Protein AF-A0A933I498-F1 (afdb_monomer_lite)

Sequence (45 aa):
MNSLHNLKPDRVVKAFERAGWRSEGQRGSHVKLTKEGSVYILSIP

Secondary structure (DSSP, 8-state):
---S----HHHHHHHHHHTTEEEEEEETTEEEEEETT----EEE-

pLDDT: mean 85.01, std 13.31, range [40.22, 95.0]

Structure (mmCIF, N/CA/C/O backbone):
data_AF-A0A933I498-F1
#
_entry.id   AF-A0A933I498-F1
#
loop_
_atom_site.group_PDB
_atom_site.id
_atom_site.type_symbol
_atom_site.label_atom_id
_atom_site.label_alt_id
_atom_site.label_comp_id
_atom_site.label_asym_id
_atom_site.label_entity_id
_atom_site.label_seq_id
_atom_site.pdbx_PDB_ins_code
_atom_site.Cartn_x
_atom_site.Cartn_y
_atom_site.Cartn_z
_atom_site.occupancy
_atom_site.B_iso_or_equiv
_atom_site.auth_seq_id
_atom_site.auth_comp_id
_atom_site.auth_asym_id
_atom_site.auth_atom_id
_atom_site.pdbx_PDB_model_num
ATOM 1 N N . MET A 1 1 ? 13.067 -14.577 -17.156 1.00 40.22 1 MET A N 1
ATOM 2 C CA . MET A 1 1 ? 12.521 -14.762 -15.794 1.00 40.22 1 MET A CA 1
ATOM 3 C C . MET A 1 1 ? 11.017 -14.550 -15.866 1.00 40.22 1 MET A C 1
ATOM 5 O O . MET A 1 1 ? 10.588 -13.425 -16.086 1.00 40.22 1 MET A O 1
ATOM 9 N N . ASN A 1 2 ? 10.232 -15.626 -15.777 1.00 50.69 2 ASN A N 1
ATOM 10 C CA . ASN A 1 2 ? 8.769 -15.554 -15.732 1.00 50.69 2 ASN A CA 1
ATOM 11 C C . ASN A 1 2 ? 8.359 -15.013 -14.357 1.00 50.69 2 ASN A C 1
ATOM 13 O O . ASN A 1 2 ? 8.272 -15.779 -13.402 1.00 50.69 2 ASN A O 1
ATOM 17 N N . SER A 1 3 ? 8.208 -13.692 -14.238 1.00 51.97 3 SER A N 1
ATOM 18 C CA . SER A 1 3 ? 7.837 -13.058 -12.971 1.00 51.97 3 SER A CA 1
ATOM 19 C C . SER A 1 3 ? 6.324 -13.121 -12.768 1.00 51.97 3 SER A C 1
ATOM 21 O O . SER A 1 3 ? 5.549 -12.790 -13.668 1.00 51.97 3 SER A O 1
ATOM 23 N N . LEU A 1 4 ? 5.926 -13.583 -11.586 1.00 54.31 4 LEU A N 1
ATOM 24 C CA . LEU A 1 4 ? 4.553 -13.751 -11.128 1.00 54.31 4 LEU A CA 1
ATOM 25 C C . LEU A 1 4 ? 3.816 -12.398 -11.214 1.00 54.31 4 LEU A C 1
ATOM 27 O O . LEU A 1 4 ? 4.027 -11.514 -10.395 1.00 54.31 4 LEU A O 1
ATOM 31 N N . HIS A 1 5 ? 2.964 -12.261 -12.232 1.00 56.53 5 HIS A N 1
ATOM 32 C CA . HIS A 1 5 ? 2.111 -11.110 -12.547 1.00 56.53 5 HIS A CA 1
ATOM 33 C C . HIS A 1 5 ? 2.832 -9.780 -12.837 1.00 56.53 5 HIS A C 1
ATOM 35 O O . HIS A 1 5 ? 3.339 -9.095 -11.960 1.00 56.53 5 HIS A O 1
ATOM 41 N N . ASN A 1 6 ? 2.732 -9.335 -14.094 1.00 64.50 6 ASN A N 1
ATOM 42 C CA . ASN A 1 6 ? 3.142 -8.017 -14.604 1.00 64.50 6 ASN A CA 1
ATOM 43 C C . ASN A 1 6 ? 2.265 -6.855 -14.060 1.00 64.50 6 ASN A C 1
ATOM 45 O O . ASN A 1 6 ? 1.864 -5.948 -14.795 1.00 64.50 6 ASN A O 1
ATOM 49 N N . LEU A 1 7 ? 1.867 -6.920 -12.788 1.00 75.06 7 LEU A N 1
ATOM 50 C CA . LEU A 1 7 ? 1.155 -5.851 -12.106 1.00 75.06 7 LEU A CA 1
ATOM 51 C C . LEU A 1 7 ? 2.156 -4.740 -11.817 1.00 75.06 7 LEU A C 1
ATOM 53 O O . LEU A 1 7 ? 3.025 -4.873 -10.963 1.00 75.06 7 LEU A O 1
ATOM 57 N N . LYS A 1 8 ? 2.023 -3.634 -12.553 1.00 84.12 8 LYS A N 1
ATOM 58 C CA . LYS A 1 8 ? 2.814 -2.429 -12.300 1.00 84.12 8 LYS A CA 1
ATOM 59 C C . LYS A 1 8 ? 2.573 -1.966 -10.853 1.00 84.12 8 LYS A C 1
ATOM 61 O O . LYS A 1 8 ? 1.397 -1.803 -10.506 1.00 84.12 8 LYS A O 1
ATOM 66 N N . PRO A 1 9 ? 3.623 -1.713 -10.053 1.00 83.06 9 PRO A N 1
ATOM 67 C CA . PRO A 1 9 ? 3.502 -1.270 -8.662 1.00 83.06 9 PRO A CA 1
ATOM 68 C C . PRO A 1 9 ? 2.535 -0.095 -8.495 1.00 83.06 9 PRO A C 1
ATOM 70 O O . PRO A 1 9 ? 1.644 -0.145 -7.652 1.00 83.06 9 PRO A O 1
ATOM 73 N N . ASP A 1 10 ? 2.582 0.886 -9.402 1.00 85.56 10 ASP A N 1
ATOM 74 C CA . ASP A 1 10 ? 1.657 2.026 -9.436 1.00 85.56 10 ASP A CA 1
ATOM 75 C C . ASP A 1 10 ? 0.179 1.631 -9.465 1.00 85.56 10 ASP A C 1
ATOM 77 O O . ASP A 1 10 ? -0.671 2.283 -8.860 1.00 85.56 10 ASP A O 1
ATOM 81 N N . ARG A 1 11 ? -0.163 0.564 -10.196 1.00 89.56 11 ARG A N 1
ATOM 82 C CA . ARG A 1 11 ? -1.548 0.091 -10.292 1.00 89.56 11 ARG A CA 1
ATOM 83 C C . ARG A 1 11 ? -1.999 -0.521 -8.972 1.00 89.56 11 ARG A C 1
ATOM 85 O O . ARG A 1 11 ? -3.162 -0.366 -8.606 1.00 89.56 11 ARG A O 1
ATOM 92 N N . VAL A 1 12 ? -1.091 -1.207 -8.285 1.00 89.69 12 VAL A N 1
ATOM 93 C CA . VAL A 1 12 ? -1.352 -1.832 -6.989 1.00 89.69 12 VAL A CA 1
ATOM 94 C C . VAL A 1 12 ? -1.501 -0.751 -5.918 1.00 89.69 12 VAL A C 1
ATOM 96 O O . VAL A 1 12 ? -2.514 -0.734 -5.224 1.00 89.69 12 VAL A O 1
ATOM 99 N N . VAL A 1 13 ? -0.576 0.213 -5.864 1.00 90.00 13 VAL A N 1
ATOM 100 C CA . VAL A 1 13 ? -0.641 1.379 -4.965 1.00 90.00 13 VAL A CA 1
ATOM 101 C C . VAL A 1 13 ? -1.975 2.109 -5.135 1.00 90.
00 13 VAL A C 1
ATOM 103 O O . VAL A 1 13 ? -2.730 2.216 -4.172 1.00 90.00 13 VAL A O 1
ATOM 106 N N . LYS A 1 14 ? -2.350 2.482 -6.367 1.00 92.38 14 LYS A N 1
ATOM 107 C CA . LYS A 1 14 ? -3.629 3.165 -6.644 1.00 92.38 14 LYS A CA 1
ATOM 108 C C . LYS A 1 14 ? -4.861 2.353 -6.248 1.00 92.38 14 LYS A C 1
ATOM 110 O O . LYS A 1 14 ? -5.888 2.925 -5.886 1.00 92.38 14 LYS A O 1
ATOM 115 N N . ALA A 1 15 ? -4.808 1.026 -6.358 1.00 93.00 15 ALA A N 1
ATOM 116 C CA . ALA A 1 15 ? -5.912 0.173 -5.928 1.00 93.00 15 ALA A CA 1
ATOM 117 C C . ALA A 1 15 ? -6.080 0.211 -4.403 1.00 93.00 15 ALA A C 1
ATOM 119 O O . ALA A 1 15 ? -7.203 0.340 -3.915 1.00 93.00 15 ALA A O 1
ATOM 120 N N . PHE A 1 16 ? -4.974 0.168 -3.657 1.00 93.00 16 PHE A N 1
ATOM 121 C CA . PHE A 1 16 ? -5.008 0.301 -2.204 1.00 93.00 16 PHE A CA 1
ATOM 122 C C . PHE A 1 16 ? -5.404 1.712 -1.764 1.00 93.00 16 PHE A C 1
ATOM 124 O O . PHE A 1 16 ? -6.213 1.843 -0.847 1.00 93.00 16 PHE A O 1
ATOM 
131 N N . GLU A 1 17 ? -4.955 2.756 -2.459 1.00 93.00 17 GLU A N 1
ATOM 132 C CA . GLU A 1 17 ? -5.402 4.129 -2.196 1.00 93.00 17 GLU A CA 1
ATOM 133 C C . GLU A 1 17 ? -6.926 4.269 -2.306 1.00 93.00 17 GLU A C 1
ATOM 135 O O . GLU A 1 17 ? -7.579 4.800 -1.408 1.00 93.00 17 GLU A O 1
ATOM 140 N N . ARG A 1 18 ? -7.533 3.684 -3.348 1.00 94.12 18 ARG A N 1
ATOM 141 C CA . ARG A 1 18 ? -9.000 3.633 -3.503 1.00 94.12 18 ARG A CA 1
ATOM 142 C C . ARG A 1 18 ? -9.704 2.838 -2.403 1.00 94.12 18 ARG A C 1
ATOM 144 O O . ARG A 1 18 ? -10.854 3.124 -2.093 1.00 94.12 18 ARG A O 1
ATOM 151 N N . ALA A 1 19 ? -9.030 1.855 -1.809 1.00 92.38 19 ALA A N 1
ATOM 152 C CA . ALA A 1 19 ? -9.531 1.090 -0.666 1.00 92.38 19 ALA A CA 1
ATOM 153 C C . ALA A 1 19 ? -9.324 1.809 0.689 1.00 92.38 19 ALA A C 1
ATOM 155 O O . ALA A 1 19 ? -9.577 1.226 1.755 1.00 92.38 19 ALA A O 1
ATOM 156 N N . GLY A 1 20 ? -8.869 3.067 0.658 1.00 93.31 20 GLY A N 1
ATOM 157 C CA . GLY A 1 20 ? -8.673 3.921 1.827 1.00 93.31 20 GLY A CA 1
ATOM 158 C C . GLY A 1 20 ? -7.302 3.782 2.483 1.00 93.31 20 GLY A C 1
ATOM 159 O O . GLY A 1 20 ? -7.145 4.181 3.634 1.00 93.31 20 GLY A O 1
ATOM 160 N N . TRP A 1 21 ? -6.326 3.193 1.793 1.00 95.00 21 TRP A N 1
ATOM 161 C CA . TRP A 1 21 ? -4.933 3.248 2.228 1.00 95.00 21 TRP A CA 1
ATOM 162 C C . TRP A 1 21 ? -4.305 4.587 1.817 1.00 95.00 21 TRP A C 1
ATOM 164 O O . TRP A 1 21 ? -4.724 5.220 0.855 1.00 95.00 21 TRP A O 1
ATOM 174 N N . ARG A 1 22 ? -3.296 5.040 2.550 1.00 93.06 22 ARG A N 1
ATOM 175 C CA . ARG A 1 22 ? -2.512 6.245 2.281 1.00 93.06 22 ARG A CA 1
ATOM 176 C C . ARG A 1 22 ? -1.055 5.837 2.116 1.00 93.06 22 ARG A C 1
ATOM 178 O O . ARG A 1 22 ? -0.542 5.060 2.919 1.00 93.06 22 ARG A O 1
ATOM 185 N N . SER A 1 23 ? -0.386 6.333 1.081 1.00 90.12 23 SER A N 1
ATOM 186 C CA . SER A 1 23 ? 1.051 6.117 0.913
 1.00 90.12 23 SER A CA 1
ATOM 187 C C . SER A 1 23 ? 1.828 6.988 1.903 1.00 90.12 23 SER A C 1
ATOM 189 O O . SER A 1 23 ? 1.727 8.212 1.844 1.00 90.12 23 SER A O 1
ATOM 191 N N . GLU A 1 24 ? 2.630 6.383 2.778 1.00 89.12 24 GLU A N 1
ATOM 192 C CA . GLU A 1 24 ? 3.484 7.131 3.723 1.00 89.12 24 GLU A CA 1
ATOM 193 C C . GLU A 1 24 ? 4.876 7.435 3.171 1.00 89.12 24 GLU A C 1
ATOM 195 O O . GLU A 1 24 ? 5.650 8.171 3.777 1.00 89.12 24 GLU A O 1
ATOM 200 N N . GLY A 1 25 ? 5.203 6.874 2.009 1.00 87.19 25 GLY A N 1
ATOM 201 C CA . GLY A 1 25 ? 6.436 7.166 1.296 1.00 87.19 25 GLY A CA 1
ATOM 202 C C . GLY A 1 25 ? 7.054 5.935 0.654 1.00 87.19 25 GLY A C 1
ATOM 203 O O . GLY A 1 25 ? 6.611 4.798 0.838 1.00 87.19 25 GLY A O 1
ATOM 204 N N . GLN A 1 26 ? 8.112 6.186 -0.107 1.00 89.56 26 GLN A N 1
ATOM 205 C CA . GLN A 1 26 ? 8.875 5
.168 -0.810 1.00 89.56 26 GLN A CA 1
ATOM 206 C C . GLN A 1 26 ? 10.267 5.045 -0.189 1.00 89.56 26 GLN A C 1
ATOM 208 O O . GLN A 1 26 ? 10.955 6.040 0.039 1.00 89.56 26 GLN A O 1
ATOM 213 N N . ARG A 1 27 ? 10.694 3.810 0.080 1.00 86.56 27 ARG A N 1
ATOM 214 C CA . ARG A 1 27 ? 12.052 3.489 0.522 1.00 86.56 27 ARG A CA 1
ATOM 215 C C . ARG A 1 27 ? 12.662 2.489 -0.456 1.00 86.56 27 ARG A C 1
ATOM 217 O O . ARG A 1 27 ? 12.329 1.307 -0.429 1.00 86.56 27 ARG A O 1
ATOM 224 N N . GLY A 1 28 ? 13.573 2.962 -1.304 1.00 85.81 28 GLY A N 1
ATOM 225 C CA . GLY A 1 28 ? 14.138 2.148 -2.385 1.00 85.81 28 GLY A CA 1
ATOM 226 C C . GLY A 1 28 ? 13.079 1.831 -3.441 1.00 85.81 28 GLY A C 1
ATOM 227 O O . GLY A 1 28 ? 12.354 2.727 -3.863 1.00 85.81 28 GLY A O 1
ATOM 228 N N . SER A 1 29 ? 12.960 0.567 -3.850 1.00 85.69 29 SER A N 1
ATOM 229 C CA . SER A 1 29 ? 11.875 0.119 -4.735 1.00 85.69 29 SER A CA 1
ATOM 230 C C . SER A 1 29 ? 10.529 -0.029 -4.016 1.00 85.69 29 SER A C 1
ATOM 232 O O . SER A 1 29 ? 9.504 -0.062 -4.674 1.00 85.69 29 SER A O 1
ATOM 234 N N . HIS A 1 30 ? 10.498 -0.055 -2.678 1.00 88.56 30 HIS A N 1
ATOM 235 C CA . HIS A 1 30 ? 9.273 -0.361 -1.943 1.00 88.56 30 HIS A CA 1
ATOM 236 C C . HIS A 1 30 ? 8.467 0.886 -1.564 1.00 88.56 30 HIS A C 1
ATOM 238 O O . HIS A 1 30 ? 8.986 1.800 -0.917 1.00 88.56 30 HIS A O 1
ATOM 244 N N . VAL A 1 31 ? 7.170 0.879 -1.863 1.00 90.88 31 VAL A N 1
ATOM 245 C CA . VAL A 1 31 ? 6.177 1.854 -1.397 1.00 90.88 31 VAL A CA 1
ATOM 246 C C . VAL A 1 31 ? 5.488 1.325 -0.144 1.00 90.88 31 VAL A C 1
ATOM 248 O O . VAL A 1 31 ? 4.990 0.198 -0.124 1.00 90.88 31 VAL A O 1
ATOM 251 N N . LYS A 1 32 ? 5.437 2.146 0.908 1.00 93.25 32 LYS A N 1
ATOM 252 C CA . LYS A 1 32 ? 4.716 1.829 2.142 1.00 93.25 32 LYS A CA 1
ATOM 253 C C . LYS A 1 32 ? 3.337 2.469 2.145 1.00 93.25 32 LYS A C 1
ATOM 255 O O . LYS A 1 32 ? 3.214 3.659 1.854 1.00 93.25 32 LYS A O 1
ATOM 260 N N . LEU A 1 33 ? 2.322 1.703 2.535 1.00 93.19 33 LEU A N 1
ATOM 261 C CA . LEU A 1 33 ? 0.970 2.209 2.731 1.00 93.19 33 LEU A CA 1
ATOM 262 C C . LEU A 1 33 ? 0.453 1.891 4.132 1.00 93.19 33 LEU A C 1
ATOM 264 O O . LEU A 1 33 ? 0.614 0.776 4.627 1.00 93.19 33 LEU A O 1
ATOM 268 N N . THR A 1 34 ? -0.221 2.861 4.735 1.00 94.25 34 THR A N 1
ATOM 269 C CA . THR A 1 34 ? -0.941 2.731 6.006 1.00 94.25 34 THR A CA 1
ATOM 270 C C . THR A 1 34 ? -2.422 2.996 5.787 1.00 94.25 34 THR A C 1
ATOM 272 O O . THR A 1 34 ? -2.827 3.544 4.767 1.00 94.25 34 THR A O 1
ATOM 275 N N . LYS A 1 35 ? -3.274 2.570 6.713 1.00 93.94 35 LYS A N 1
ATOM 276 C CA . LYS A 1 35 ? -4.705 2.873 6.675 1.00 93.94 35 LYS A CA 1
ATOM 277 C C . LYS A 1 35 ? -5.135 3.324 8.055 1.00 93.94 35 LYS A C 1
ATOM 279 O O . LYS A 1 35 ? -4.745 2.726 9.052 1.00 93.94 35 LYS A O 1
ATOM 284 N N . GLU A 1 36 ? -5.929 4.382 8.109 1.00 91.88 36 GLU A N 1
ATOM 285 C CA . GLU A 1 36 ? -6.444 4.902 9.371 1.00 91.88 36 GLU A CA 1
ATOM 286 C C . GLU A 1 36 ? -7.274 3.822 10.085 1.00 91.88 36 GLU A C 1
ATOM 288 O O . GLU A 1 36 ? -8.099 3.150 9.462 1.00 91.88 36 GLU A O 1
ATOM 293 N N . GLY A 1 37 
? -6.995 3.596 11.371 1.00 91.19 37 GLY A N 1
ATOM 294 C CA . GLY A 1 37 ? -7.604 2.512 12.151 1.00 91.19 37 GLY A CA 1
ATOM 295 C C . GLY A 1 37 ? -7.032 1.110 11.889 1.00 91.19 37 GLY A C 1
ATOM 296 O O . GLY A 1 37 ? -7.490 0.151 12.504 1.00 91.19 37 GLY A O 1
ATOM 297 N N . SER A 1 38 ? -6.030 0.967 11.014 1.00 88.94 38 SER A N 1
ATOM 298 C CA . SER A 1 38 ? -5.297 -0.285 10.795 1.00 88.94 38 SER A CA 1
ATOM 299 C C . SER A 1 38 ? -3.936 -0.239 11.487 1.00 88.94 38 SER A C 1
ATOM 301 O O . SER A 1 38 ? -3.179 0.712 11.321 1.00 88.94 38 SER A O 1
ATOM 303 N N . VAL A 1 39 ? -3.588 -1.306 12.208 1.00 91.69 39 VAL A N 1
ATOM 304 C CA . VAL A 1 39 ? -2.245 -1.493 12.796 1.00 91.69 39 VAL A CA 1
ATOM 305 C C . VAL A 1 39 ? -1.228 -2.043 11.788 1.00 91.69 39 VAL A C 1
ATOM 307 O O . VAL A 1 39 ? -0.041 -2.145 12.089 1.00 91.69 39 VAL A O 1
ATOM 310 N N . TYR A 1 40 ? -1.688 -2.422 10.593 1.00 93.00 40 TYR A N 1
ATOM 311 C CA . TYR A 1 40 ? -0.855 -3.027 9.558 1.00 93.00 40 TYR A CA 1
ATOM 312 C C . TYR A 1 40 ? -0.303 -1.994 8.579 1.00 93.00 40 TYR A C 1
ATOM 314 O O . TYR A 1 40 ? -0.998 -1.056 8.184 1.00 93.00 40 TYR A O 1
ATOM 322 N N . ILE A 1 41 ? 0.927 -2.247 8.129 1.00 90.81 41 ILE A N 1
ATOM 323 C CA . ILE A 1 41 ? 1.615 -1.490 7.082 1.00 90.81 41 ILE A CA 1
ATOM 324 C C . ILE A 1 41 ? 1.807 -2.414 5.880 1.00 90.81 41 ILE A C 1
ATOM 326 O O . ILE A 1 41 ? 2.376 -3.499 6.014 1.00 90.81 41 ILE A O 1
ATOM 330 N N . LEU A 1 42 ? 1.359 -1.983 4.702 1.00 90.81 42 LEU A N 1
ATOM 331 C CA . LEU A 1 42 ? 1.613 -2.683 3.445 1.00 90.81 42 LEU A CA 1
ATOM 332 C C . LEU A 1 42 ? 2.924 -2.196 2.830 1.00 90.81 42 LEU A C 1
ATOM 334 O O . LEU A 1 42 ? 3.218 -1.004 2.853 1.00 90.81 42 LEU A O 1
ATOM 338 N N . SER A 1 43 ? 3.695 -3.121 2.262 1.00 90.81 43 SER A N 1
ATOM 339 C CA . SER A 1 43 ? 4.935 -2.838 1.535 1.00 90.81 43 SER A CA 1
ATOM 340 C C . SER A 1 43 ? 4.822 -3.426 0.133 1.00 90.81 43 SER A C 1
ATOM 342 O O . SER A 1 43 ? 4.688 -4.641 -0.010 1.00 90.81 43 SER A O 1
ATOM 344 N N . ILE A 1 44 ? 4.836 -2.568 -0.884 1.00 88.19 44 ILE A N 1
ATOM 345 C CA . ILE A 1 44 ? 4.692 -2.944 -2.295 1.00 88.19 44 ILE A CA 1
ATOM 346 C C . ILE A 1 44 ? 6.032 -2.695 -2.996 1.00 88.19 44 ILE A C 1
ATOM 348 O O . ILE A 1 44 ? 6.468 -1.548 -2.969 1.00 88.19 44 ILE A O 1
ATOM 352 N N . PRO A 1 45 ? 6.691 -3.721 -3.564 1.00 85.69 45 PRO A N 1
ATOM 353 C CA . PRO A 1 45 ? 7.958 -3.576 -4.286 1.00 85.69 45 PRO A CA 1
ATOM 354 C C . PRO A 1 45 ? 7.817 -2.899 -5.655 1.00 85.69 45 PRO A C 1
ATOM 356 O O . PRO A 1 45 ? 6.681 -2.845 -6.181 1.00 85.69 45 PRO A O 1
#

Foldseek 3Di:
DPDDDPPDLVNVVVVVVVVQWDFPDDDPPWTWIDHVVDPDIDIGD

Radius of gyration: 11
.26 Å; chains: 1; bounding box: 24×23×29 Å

###

*ASSIGNED TASK:*
The expected answer is an exact copy of the lines above, beginning at the line with "ATOM 107 C CA" and ending at the line with "ATOM 115 N N", with both ends in.

*SOLVED PROBLEM:*
ATOM 107 C CA . LYS A 1 14 ? -3.629 3.165 -6.644 1.00 92.38 14 LYS A CA 1
ATOM 108 C C . LYS A 1 14 ? -4.861 2.353 -6.248 1.00 92.38 14 LYS A C 1
ATOM 110 O O . LYS A 1 14 ? -5.888 2.925 -5.886 1.00 92.38 14 LYS A O 1
ATOM 115 N N . ALA A 1 15 ? -4.808 1.026 -6.358 1.00 93.00 15 ALA A N 1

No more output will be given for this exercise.